*Task to carry out*
Using the entries below, write out the line with "ATOM 104 C C", the line with "ATOM 114 C CA", and every line in between, exactly as each is written.

*Input material*
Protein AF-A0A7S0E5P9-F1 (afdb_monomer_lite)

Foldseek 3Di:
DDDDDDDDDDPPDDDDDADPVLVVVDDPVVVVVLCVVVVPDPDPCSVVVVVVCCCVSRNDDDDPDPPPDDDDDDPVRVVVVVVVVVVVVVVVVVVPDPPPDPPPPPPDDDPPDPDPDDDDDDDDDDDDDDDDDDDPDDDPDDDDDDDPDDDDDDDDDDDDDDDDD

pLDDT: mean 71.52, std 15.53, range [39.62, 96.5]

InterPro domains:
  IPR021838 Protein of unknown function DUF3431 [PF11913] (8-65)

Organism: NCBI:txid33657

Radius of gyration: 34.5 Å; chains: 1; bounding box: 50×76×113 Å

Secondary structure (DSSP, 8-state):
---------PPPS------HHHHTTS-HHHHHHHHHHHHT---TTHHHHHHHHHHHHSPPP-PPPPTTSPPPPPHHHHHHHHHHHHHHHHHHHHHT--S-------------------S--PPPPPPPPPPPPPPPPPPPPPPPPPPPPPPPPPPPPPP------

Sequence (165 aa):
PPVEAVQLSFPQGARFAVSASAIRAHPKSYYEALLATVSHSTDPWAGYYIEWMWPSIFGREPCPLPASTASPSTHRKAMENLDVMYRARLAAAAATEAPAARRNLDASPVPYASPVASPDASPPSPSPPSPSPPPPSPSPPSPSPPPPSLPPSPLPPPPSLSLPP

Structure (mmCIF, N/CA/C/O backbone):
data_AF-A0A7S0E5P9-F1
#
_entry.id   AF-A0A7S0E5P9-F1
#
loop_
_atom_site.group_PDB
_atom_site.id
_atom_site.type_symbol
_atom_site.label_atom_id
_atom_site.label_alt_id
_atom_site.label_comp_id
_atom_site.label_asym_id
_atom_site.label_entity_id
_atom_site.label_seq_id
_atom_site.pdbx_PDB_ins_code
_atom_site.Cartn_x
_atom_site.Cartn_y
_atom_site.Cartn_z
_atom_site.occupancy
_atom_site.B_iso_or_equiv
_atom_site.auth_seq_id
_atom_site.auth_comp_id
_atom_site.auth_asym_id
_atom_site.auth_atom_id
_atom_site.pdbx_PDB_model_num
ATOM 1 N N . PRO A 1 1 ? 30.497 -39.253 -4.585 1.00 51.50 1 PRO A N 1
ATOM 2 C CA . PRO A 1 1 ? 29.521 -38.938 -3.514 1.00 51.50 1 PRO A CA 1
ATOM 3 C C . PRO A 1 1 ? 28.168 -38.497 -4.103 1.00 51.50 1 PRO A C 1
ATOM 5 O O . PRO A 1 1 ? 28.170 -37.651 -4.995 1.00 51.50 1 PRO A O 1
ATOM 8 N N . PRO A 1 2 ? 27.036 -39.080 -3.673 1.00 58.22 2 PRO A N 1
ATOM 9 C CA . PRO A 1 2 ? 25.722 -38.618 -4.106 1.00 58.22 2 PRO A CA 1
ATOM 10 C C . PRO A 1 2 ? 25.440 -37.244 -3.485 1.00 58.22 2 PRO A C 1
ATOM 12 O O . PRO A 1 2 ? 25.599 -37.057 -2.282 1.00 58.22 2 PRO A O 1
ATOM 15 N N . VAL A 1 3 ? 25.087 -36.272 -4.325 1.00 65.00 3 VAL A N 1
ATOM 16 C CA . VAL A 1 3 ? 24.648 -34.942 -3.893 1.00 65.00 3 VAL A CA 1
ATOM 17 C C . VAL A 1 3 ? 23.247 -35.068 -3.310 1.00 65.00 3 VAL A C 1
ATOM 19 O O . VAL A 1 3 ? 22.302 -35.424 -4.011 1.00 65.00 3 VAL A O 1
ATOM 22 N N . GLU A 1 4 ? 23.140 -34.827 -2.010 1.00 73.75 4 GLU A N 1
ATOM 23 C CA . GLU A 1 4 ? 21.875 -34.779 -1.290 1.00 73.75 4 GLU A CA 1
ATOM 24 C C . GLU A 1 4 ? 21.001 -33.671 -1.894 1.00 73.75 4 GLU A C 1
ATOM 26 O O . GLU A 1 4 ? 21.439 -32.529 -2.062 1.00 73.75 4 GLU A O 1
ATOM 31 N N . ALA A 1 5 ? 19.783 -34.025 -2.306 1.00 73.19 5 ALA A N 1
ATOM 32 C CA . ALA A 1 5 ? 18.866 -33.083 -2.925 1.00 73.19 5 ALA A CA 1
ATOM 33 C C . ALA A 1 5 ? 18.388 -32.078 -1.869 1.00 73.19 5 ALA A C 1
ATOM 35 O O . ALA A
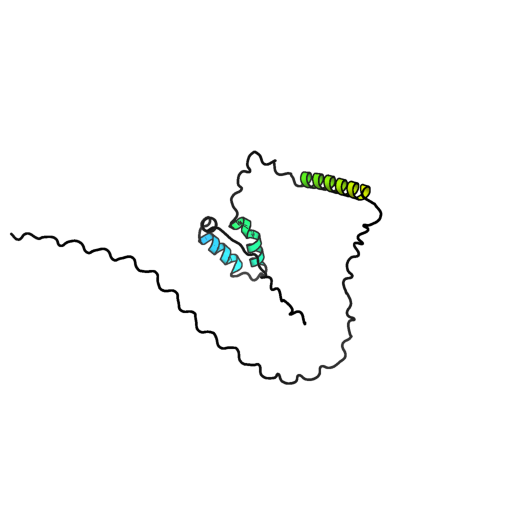 1 5 ? 17.559 -32.394 -1.018 1.00 73.19 5 ALA A O 1
ATOM 36 N N . VAL A 1 6 ? 18.914 -30.854 -1.923 1.00 78.38 6 VAL A N 1
ATOM 37 C CA . VAL A 1 6 ? 18.455 -29.753 -1.073 1.00 78.38 6 VAL A CA 1
ATOM 38 C C . VAL A 1 6 ? 17.080 -29.304 -1.565 1.00 78.38 6 VAL A C 1
ATOM 40 O O . VAL A 1 6 ? 16.957 -28.644 -2.597 1.00 78.38 6 VAL A O 1
ATOM 43 N N . GLN A 1 7 ? 16.031 -29.664 -0.826 1.00 77.38 7 GLN A N 1
ATOM 44 C CA . GLN A 1 7 ? 14.682 -29.170 -1.075 1.00 77.38 7 GLN A CA 1
ATOM 45 C C . GLN A 1 7 ? 14.541 -27.756 -0.502 1.00 77.38 7 GLN A C 1
ATOM 47 O O . GLN A 1 7 ? 14.455 -27.555 0.708 1.00 77.38 7 GLN A O 1
ATOM 52 N N . LEU A 1 8 ? 14.509 -26.761 -1.388 1.00 72.62 8 LEU A N 1
ATOM 53 C CA . LEU A 1 8 ? 14.230 -25.374 -1.028 1.00 72.62 8 LEU A CA 1
ATOM 54 C C . LEU A 1 8 ? 12.713 -25.162 -0.954 1.00 72.62 8 LEU A C 1
ATOM 56 O O . LEU A 1 8 ? 12.028 -25.146 -1.975 1.00 72.62 8 LEU A O 1
ATOM 60 N N . SER A 1 9 ? 12.179 -24.989 0.255 1.00 67.38 9 SER A N 1
ATOM 61 C CA . SER A 1 9 ? 10.795 -24.560 0.468 1.00 67.38 9 SER A CA 1
ATOM 62 C C . SER A 1 9 ? 10.731 -23.036 0.544 1.00 67.38 9 SER A C 1
ATOM 64 O O . SER A 1 9 ? 11.218 -22.436 1.505 1.00 67.38 9 SER A O 1
ATOM 66 N N . PHE A 1 10 ? 10.111 -22.403 -0.448 1.00 67.62 10 PHE A N 1
ATOM 67 C CA . PHE A 1 10 ? 9.797 -20.980 -0.385 1.00 67.62 10 PHE A CA 1
ATOM 68 C C . PHE A 1 10 ? 8.456 -20.812 0.332 1.00 67.62 10 PHE A C 1
ATOM 70 O O . PHE A 1 10 ? 7.471 -21.408 -0.113 1.00 67.62 10 PHE A O 1
ATOM 77 N N . PRO A 1 11 ? 8.381 -20.041 1.431 1.00 58.50 11 PRO A N 1
ATOM 78 C CA . PRO A 1 11 ? 7.094 -19.719 2.025 1.00 58.50 11 PRO A CA 1
ATOM 79 C C . PRO A 1 11 ? 6.270 -18.966 0.979 1.00 58.50 11 PRO A C 1
ATOM 81 O O . PRO A 1 11 ? 6.679 -17.910 0.498 1.00 58.50 11 PRO A O 1
ATOM 84 N N . GLN A 1 12 ? 5.137 -19.543 0.587 1.00 66.00 12 GLN A N 1
ATOM 85 C CA . GLN A 1 12 ? 4.184 -18.866 -0.279 1.00 66.00 12 GLN A CA 1
ATOM 86 C C . GLN A 1 12 ? 3.399 -17.876 0.582 1.00 66.00 12 GLN A C 1
ATOM 88 O O . GLN A 1 12 ? 2.796 -18.266 1.579 1.00 66.00 12 GLN A O 1
ATOM 93 N N . GLY A 1 13 ? 3.479 -16.596 0.233 1.00 64.62 13 GLY A N 1
ATOM 94 C CA . GLY A 1 13 ? 2.862 -15.501 0.977 1.00 64.62 13 GLY A CA 1
ATOM 95 C C . GLY A 1 13 ? 3.818 -14.326 1.142 1.00 64.62 13 GLY A C 1
ATOM 96 O O . GLY A 1 13 ? 5.039 -14.490 1.219 1.00 64.62 13 GLY A O 1
ATOM 97 N N . ALA A 1 14 ? 3.274 -13.117 1.176 1.00 67.69 14 ALA A N 1
ATOM 98 C CA . ALA A 1 14 ? 4.078 -11.926 1.384 1.00 67.69 14 ALA A CA 1
ATOM 99 C C . ALA A 1 14 ? 4.309 -11.688 2.889 1.00 67.69 14 ALA A C 1
ATOM 101 O O . ALA A 1 14 ? 3.421 -11.855 3.725 1.00 67.69 14 ALA A O 1
ATOM 102 N N . ARG A 1 15 ? 5.550 -11.342 3.254 1.00 70.81 15 ARG A N 1
ATOM 103 C CA . ARG A 1 15 ? 5.916 -10.955 4.623 1.00 70.81 15 ARG A CA 1
ATOM 104 C C . ARG A 1 15 ? 5.878 -9.444 4.703 1.00 70.81 15 ARG A C 1
ATOM 106 O O . ARG A 1 15 ? 6.600 -8.768 3.974 1.00 70.81 15 ARG A O 1
ATOM 113 N N . PHE A 1 16 ? 5.082 -8.929 5.623 1.00 72.88 16 PHE A N 1
ATOM 114 C CA . PHE A 1 16 ? 4.901 -7.499 5.787 1.00 72.88 16 PHE A CA 1
ATOM 115 C C . PHE A 1 16 ? 5.327 -7.090 7.188 1.00 72.88 16 PHE A C 1
ATOM 117 O O . PHE A 1 16 ? 5.060 -7.783 8.170 1.00 72.88 16 PHE A O 1
ATOM 124 N N . ALA A 1 17 ? 6.000 -5.950 7.267 1.00 82.12 17 ALA A N 1
ATOM 125 C CA . ALA A 1 17 ? 6.337 -5.303 8.518 1.00 82.12 17 ALA A CA 1
ATOM 126 C C . ALA A 1 17 ? 5.605 -3.964 8.558 1.00 82.12 17 ALA A C 1
ATOM 128 O O . ALA A 1 17 ? 5.734 -3.149 7.646 1.00 82.12 17 ALA A O 1
ATOM 129 N N . VAL A 1 18 ? 4.833 -3.749 9.617 1.00 86.50 18 VAL A N 1
ATOM 130 C CA . VAL A 1 18 ? 4.072 -2.519 9.836 1.00 86.50 18 VAL A CA 1
ATOM 131 C C . VAL A 1 18 ? 4.448 -1.977 11.209 1.00 86.50 18 VAL A C 1
ATOM 133 O O . VAL A 1 18 ? 4.596 -2.739 12.165 1.00 86.50 18 VAL A O 1
ATOM 136 N N . SER A 1 19 ? 4.635 -0.663 11.322 1.00 90.00 19 SER A N 1
ATOM 137 C CA . SER A 1 19 ? 4.920 -0.043 12.615 1.00 90.00 19 SER A CA 1
ATOM 138 C C . SER A 1 19 ? 3.683 -0.062 13.518 1.00 90.00 19 SER A C 1
ATOM 140 O O . SER A 1 19 ? 2.547 0.057 13.058 1.00 90.00 19 SER A O 1
ATOM 142 N N . ALA A 1 20 ? 3.897 -0.112 14.835 1.00 90.44 20 ALA A N 1
ATOM 143 C CA . ALA A 1 20 ? 2.802 0.010 15.801 1.00 90.44 20 ALA A CA 1
ATOM 144 C C . ALA A 1 20 ? 2.008 1.321 15.626 1.00 90.44 20 ALA A C 1
ATOM 146 O O . ALA A 1 20 ? 0.804 1.348 15.867 1.00 90.44 20 ALA A O 1
ATOM 147 N N . SER A 1 21 ? 2.667 2.399 15.184 1.00 91.31 21 SER A N 1
ATOM 148 C CA . SER A 1 21 ? 2.012 3.672 14.873 1.00 91.31 21 SER A CA 1
ATOM 149 C C . SER A 1 21 ? 1.066 3.575 13.676 1.00 91.31 21 SER A C 1
ATOM 151 O O . SER A 1 21 ? -0.041 4.090 13.760 1.00 91.31 21 SER A O 1
ATOM 153 N N . ALA A 1 22 ? 1.459 2.882 12.603 1.00 89.50 22 ALA A N 1
ATOM 154 C CA . ALA A 1 22 ? 0.614 2.694 11.426 1.00 89.50 22 ALA A CA 1
ATOM 155 C C . ALA A 1 22 ? -0.602 1.809 11.740 1.00 89.50 22 ALA A C 1
ATOM 157 O O . ALA A 1 22 ? -1.702 2.101 11.291 1.00 89.50 22 ALA A O 1
ATOM 158 N N . ILE A 1 23 ? -0.446 0.791 12.595 1.00 91.31 23 ILE A N 1
ATOM 159 C CA . ILE A 1 23 ? -1.583 -0.022 13.061 1.00 91.31 23 ILE A CA 1
ATOM 160 C C . ILE A 1 23 ? -2.570 0.831 13.871 1.00 91.31 23 ILE A C 1
ATOM 162 O O . ILE A 1 23 ? -3.781 0.720 13.706 1.00 91.31 23 ILE A O 1
ATOM 166 N N . ARG A 1 24 ? -2.068 1.712 14.740 1.00 92.94 24 ARG A N 1
ATOM 167 C CA . ARG A 1 24 ? -2.908 2.580 15.581 1.00 92.94 24 ARG A CA 1
ATOM 168 C C . ARG A 1 24 ? -3.476 3.797 14.846 1.00 92.94 24 ARG A C 1
ATOM 170 O O . ARG A 1 24 ? -4.252 4.528 15.452 1.00 92.94 24 ARG A O 1
ATOM 177 N N . ALA A 1 25 ? -3.102 4.023 13.585 1.00 91.75 25 ALA A N 1
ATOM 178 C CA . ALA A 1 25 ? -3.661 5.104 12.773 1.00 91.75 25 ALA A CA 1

*Exercise output*
ATOM 104 C C . ARG A 1 15 ? 5.878 -9.444 4.703 1.00 70.81 15 ARG A C 1
ATOM 106 O O . ARG A 1 15 ? 6.600 -8.768 3.974 1.00 70.81 15 ARG A O 1
ATOM 113 N N . PHE A 1 16 ? 5.082 -8.929 5.623 1.00 72.88 16 PHE A N 1
ATOM 114 C CA . PHE A 1 16 ? 4.901 -7.499 5.787 1.00 72.88 16 PHE A CA 1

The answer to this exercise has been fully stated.